# Help finding a story please



## Champ (May 24, 2013)

Ive been looking for this story about 3 women. 1 of them is thin and the other two are fat. The thin one gets on the other plump womens case and convinces them to try her lifestyle for a couple of weeks. they do and they dont like it. 
Later the 2 fat girls convince the thin one to try their lifestyle. The thin girl ends up getting fatter then the other 2 and really embraces the life after awhile. much to the dismay of her boyfriend whom was away. The 2 fat girls end up feeling guilty for making her fat but its too late.
Any ideas? I know sometimes stories get lost in time. Ive looked pretty much everywhere. Figured this would be my best bet to locate it.
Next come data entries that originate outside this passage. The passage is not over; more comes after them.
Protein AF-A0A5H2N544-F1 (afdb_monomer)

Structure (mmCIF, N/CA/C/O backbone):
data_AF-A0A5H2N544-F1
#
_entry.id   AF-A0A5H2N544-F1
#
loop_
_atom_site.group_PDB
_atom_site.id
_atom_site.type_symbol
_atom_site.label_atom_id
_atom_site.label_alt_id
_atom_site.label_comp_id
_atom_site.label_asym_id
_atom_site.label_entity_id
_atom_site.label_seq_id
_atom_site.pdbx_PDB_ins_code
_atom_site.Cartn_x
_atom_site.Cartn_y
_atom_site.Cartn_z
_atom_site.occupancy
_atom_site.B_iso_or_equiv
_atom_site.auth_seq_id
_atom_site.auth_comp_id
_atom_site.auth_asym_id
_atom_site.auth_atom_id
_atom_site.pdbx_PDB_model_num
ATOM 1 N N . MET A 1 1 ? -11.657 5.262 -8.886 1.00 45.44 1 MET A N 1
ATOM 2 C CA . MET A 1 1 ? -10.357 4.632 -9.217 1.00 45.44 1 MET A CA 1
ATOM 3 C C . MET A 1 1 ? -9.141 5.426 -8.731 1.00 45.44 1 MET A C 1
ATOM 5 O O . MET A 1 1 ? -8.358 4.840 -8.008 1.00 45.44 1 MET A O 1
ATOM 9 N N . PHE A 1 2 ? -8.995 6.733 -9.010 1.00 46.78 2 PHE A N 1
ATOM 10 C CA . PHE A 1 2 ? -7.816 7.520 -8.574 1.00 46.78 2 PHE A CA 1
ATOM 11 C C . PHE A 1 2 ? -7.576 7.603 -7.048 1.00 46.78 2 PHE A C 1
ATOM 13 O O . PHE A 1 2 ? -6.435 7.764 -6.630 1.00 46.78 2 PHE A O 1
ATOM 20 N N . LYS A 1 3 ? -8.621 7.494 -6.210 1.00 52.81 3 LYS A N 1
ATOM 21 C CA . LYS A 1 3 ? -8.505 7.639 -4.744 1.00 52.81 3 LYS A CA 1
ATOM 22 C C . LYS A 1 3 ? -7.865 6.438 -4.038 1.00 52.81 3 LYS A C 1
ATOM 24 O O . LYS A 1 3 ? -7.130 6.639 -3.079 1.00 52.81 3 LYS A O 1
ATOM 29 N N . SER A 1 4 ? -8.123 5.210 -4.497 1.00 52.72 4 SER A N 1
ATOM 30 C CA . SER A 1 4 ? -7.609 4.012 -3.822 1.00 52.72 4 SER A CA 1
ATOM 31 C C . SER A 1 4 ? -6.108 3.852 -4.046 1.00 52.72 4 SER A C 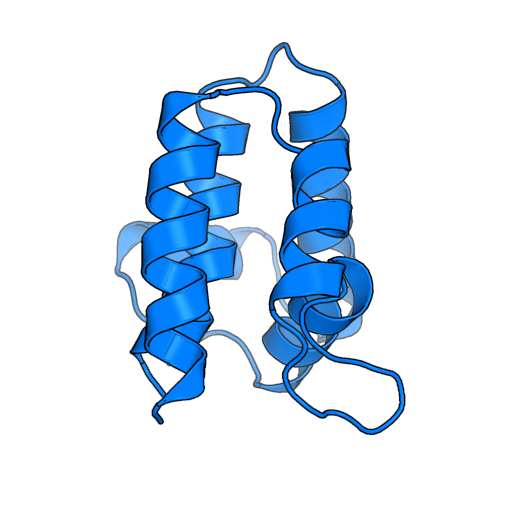1
ATOM 33 O O . SER A 1 4 ? -5.379 3.658 -3.082 1.00 52.72 4 SER A O 1
ATOM 35 N N . THR A 1 5 ? -5.609 4.055 -5.270 1.00 62.22 5 THR A N 1
ATOM 36 C CA . THR A 1 5 ? -4.172 3.985 -5.615 1.00 62.22 5 THR A CA 1
ATOM 37 C C . THR A 1 5 ? -3.290 4.958 -4.822 1.00 62.22 5 THR A C 1
ATOM 39 O O . THR A 1 5 ? -2.116 4.676 -4.587 1.00 62.22 5 THR A O 1
ATOM 42 N N . SER A 1 6 ? -3.853 6.064 -4.325 1.00 73.44 6 SER A N 1
ATOM 43 C CA . SER A 1 6 ? -3.145 7.006 -3.449 1.00 73.44 6 SER A CA 1
ATOM 44 C C . SER A 1 6 ? -2.759 6.414 -2.087 1.00 73.44 6 SER A C 1
ATOM 46 O O . SER A 1 6 ? -1.817 6.912 -1.478 1.00 73.44 6 SER A O 1
ATOM 48 N N . LEU A 1 7 ? -3.427 5.353 -1.614 1.00 82.44 7 LEU A N 1
ATOM 49 C CA . LEU A 1 7 ? -3.163 4.755 -0.298 1.00 82.44 7 LEU A CA 1
ATOM 50 C C . LEU A 1 7 ? -1.782 4.109 -0.213 1.00 82.44 7 LEU A C 1
ATOM 52 O O . LEU A 1 7 ? -1.023 4.393 0.710 1.00 82.44 7 LEU A O 1
ATOM 56 N N . ILE A 1 8 ? -1.445 3.260 -1.188 1.00 84.50 8 ILE A N 1
ATOM 57 C CA . ILE A 1 8 ? -0.149 2.573 -1.211 1.00 84.50 8 ILE A CA 1
ATOM 58 C C . ILE A 1 8 ? 0.974 3.590 -1.431 1.00 84.50 8 ILE A C 1
ATOM 60 O O . ILE A 1 8 ? 1.984 3.524 -0.741 1.00 84.50 8 ILE A O 1
ATOM 64 N N . LEU A 1 9 ? 0.785 4.581 -2.309 1.00 84.00 9 LEU A N 1
ATOM 65 C CA . LEU A 1 9 ? 1.781 5.640 -2.516 1.00 84.00 9 LEU A CA 1
ATOM 66 C C . LEU A 1 9 ? 2.008 6.484 -1.260 1.00 84.00 9 LEU A C 1
ATOM 68 O O . LEU A 1 9 ? 3.153 6.761 -0.907 1.00 84.00 9 LEU A O 1
ATOM 72 N N . TYR A 1 10 ? 0.936 6.858 -0.558 1.00 86.88 10 TYR A N 1
ATOM 73 C CA . TYR A 1 10 ? 1.046 7.576 0.708 1.00 86.88 10 TYR A CA 1
ATOM 74 C C . TYR A 1 10 ? 1.782 6.740 1.760 1.00 86.88 10 TYR A C 1
ATOM 76 O O . TYR A 1 10 ? 2.677 7.250 2.434 1.00 86.88 10 TYR A O 1
ATOM 84 N N . ALA A 1 11 ? 1.473 5.443 1.845 1.00 84.88 11 ALA A N 1
ATOM 85 C CA . ALA A 1 11 ? 2.170 4.531 2.738 1.00 84.88 11 ALA A CA 1
ATOM 86 C C . ALA A 1 11 ? 3.671 4.440 2.421 1.00 84.88 11 ALA A C 1
ATOM 88 O O . ALA A 1 11 ? 4.486 4.542 3.335 1.00 84.88 11 ALA A O 1
ATOM 89 N N . VAL A 1 12 ? 4.047 4.343 1.139 1.00 84.31 12 VAL A N 1
ATOM 90 C CA . VAL A 1 12 ? 5.461 4.314 0.728 1.00 84.31 12 VAL A CA 1
ATOM 91 C C . VAL A 1 12 ? 6.159 5.620 1.104 1.00 84.31 12 VAL A C 1
ATOM 93 O O . VAL A 1 12 ? 7.254 5.579 1.659 1.00 84.31 12 VAL A O 1
ATOM 96 N N . ALA A 1 13 ? 5.533 6.776 0.867 1.00 84.75 13 ALA A N 1
ATOM 97 C CA . ALA A 1 13 ? 6.115 8.072 1.212 1.00 84.75 13 ALA A CA 1
ATOM 98 C C . ALA A 1 13 ? 6.384 8.211 2.724 1.00 84.75 13 ALA A C 1
ATOM 100 O O . ALA A 1 13 ? 7.451 8.682 3.133 1.00 84.75 13 ALA A O 1
ATOM 101 N N . VAL A 1 14 ? 5.450 7.754 3.565 1.00 84.75 14 VAL A N 1
ATOM 102 C CA . VAL A 1 14 ? 5.630 7.738 5.026 1.00 84.75 14 VAL A CA 1
ATOM 103 C C . VAL A 1 14 ? 6.730 6.754 5.442 1.00 84.75 14 VAL A C 1
ATOM 105 O O . VAL A 1 14 ? 7.551 7.092 6.294 1.00 84.75 14 VAL A O 1
ATOM 108 N N . SER A 1 15 ? 6.803 5.569 4.828 1.00 83.56 15 SER A N 1
ATOM 109 C CA . SER A 1 15 ? 7.859 4.586 5.109 1.00 83.56 15 SER A CA 1
ATOM 110 C C . SER A 1 15 ? 9.250 5.081 4.701 1.00 83.56 15 SER A C 1
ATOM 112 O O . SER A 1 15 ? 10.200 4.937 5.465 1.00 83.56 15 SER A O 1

Thank you.


----------



## Melissa_cutebabe (May 25, 2013)

I think it's Joining The Club by Matt L.


----------



## Blackbean (May 26, 2013)

Melissa_cutebabe said:


> I think it's Joining The Club by Matt L.
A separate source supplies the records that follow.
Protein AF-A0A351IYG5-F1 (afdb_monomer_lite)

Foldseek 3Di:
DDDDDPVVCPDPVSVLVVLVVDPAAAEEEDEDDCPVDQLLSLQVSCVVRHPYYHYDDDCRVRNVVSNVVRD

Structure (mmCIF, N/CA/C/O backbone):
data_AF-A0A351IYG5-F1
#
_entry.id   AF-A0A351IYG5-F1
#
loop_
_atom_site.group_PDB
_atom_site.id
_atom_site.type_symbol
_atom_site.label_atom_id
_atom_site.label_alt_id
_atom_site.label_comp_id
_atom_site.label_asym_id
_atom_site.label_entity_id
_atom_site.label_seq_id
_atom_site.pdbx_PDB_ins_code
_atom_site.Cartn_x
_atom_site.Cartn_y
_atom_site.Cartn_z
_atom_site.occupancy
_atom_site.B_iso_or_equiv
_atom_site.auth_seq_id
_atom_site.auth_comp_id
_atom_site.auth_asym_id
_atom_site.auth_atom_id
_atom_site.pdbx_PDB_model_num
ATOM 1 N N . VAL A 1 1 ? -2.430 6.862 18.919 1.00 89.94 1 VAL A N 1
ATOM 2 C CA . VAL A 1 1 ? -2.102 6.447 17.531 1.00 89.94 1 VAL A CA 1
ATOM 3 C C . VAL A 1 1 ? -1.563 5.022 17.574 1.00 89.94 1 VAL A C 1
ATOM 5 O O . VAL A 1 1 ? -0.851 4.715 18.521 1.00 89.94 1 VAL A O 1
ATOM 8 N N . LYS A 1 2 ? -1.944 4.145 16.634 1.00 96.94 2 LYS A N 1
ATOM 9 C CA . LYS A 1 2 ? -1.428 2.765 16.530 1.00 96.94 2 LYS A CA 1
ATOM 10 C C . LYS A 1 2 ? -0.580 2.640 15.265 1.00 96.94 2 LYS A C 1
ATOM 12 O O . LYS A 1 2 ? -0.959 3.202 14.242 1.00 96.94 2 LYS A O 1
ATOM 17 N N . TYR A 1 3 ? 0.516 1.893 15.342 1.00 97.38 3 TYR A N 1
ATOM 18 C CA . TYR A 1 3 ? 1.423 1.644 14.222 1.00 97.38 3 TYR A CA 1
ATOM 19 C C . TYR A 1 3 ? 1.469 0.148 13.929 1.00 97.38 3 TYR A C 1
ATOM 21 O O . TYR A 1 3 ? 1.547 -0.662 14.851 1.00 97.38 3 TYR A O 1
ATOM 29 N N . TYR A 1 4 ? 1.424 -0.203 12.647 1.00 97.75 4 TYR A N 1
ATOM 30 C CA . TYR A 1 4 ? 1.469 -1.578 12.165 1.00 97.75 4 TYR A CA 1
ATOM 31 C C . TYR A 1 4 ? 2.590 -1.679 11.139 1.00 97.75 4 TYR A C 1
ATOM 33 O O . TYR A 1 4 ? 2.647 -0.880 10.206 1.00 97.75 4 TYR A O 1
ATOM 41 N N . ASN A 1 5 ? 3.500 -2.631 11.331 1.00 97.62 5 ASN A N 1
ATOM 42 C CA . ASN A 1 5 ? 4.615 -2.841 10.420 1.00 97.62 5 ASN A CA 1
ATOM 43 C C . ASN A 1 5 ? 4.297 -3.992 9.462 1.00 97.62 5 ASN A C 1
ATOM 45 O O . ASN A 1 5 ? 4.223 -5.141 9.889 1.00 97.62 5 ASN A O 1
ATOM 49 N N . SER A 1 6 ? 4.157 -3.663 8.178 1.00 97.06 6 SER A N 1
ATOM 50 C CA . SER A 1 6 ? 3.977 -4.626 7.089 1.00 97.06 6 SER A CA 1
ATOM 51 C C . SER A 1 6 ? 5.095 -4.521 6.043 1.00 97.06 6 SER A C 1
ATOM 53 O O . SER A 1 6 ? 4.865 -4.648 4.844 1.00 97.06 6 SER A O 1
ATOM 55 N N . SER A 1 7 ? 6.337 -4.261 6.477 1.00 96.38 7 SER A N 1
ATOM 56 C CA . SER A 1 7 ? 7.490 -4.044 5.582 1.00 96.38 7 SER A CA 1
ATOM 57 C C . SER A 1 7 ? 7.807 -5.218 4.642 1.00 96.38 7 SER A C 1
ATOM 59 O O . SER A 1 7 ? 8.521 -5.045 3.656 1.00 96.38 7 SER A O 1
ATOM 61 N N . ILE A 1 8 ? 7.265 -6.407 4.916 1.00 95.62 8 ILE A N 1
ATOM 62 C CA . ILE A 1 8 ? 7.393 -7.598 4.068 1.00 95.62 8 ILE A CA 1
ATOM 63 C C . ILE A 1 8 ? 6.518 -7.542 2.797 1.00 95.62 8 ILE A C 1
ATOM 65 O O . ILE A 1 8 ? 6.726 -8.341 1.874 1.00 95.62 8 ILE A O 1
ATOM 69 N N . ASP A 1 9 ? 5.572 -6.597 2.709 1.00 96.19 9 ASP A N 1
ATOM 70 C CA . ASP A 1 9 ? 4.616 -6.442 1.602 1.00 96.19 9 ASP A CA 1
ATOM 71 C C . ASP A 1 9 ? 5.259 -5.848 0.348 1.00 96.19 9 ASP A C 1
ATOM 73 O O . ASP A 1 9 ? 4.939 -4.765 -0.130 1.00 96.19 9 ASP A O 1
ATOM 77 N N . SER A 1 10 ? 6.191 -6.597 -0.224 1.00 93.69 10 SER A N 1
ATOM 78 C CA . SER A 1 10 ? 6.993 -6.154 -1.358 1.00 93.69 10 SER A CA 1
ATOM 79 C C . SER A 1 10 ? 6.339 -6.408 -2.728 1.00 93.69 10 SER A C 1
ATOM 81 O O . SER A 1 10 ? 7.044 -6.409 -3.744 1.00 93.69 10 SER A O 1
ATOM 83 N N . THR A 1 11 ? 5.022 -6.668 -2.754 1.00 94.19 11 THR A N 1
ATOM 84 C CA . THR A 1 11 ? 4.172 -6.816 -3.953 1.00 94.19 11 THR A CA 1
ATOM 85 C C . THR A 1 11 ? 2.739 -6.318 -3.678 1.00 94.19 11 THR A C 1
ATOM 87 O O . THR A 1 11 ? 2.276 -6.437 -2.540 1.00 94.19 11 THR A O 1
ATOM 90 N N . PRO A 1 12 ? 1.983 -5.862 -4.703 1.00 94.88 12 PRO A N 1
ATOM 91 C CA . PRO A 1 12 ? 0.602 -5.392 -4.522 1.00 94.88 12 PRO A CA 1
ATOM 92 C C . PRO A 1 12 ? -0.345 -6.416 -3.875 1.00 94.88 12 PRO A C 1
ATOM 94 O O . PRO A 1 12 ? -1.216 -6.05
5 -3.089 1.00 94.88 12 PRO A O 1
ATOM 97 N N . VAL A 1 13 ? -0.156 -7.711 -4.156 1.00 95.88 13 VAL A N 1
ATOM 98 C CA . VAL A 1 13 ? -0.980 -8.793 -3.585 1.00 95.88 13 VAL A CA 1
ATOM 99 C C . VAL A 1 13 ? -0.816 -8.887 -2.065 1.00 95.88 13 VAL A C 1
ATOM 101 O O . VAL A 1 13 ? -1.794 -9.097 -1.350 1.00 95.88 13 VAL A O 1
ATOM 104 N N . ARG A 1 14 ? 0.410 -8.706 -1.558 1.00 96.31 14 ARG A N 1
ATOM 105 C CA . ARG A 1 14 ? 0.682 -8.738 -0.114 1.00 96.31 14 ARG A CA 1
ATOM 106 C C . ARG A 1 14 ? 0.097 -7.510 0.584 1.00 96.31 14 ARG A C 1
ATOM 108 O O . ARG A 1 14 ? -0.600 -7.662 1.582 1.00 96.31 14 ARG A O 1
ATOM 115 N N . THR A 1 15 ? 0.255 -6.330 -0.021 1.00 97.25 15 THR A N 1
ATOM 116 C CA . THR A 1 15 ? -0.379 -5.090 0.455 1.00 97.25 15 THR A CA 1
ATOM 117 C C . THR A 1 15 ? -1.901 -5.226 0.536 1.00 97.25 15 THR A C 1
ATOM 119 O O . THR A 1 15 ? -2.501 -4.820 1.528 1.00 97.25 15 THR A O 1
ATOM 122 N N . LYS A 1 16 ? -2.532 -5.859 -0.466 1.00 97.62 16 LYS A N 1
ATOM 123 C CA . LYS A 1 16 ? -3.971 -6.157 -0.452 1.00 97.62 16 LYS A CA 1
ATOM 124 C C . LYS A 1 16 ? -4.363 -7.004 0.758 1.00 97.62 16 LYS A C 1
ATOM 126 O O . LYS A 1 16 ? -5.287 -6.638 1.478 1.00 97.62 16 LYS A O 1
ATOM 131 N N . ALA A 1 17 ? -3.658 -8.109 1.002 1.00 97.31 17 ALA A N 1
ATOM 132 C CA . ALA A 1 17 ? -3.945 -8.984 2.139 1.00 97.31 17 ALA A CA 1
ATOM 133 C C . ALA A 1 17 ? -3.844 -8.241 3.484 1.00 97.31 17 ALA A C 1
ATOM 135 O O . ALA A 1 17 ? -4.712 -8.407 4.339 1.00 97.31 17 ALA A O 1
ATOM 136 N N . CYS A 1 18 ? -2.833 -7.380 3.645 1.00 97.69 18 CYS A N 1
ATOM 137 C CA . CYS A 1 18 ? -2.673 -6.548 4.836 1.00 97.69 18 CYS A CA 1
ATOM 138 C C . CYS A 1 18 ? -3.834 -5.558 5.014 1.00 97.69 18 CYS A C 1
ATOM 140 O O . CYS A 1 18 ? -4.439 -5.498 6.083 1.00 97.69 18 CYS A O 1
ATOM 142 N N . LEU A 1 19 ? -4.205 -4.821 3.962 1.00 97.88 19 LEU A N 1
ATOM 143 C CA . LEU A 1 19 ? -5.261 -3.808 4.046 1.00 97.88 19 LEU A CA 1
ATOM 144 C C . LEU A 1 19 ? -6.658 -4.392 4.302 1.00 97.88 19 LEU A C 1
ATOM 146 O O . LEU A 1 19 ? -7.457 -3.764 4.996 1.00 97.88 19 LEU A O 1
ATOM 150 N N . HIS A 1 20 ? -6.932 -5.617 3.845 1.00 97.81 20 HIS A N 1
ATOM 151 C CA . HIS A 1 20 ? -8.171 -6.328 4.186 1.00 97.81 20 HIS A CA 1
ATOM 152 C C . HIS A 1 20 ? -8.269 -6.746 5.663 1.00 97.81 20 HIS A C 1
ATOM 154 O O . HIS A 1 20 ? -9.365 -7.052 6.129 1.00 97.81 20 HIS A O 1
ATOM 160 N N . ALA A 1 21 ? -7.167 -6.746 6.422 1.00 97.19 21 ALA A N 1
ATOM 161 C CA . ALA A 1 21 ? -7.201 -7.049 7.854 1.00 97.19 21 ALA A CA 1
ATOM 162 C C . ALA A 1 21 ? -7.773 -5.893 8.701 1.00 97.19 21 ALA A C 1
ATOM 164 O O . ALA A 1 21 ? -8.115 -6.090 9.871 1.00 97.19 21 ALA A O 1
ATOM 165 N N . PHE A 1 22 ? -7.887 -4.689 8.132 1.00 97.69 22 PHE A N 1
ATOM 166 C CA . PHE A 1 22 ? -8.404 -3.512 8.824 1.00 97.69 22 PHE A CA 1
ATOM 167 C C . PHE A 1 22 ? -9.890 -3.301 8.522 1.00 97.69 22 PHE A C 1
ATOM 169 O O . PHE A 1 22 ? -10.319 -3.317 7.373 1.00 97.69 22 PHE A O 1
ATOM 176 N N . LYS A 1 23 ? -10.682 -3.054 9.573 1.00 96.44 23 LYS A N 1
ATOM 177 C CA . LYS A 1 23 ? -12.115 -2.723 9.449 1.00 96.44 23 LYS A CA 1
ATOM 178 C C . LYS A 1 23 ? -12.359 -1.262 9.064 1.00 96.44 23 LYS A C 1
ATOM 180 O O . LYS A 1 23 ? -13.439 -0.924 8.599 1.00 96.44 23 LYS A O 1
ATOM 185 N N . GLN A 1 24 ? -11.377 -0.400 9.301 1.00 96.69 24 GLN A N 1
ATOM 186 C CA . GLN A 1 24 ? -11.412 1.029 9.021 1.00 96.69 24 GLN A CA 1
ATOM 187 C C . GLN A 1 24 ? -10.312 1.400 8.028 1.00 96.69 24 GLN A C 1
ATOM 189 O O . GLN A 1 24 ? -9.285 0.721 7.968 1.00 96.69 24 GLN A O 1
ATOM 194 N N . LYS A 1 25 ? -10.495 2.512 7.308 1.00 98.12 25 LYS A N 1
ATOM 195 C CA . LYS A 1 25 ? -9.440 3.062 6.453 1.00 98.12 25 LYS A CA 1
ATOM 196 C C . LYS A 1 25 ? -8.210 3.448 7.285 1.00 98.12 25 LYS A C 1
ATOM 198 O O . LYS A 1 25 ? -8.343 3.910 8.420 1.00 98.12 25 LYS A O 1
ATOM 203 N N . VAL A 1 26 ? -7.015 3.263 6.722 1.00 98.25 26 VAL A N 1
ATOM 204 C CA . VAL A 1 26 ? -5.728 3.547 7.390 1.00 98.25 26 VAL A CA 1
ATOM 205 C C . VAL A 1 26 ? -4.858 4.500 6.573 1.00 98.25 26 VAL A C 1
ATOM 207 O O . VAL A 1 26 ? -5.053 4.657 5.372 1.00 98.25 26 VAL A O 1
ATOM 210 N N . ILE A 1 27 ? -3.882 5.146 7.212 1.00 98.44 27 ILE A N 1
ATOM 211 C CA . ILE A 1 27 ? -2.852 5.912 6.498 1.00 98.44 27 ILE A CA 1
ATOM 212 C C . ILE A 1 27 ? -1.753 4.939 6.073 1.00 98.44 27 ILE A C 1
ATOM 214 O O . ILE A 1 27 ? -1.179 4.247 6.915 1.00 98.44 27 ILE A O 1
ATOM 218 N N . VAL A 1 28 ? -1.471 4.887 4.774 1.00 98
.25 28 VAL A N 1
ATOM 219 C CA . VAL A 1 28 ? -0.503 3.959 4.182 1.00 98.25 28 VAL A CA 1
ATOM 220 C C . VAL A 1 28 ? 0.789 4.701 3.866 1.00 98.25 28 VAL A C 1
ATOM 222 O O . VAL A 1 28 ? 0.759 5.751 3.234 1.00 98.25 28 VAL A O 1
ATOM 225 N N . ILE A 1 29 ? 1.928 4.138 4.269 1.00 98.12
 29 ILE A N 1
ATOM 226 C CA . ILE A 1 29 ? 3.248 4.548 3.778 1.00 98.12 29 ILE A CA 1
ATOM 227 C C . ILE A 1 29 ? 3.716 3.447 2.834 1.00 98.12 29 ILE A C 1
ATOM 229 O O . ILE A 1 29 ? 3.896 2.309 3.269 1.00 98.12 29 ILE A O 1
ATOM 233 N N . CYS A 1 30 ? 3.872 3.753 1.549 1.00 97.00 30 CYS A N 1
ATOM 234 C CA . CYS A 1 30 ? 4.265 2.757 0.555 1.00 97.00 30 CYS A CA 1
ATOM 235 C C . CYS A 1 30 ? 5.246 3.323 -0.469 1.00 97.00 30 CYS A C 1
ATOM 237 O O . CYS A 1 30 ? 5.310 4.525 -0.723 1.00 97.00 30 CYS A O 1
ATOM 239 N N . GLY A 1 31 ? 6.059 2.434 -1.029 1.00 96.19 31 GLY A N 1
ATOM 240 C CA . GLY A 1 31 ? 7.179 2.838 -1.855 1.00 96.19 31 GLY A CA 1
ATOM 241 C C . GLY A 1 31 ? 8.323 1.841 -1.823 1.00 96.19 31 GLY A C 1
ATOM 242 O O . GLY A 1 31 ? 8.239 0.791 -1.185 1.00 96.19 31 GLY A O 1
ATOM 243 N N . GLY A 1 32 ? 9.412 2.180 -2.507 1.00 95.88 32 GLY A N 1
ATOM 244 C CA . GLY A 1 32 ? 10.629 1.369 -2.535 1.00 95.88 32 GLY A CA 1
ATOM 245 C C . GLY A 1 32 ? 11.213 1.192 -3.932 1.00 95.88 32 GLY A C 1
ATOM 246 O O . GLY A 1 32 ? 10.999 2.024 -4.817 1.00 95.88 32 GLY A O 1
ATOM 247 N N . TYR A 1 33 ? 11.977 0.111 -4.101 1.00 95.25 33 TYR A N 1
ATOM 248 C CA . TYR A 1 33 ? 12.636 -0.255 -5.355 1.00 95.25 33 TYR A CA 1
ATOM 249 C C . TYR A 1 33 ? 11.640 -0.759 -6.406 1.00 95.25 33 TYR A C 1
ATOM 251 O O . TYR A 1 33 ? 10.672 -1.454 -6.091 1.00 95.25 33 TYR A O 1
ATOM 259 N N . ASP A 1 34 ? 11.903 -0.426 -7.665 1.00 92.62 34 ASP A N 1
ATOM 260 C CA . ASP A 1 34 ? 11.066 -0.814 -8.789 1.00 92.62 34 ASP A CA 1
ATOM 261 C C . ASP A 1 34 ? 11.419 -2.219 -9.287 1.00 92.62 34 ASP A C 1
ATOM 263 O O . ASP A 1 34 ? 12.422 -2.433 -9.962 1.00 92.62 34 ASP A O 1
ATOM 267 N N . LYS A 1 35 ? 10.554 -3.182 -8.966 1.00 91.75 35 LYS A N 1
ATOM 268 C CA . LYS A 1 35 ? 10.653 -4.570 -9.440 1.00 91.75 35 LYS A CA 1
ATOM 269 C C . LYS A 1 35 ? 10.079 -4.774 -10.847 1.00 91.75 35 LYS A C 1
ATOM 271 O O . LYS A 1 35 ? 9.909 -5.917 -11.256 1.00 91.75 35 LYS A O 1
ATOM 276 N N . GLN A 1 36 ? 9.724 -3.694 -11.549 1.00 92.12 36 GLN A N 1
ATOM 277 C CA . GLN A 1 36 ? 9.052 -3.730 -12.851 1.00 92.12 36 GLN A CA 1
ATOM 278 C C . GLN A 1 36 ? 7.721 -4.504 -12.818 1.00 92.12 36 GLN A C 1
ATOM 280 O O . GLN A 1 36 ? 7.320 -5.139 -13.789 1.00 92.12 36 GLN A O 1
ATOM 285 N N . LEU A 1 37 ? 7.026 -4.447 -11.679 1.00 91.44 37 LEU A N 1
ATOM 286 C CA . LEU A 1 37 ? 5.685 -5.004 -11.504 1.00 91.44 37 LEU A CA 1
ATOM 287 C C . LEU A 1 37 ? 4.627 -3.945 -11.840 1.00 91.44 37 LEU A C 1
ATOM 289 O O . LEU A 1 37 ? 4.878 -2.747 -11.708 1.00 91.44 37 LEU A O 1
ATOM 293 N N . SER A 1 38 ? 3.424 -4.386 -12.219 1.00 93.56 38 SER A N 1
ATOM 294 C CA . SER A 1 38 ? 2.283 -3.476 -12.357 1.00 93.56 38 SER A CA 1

It doesn't seem to fit the description:
http://thechangingmirror.com/phpbb/viewtopic.php?f=19&t=691


----------



## Melissa_cutebabe (May 26, 2013)

Try this one http://thechangingmirror.com/phpbb/viewtopic.php?f=19&t=732


----------



## Champ (May 27, 2013)

Yup thats it! Thank you! that is amazing. You made my day!


----------



## Melissa_cutebabe (May 29, 2013)

Cool! Glad to help.


----------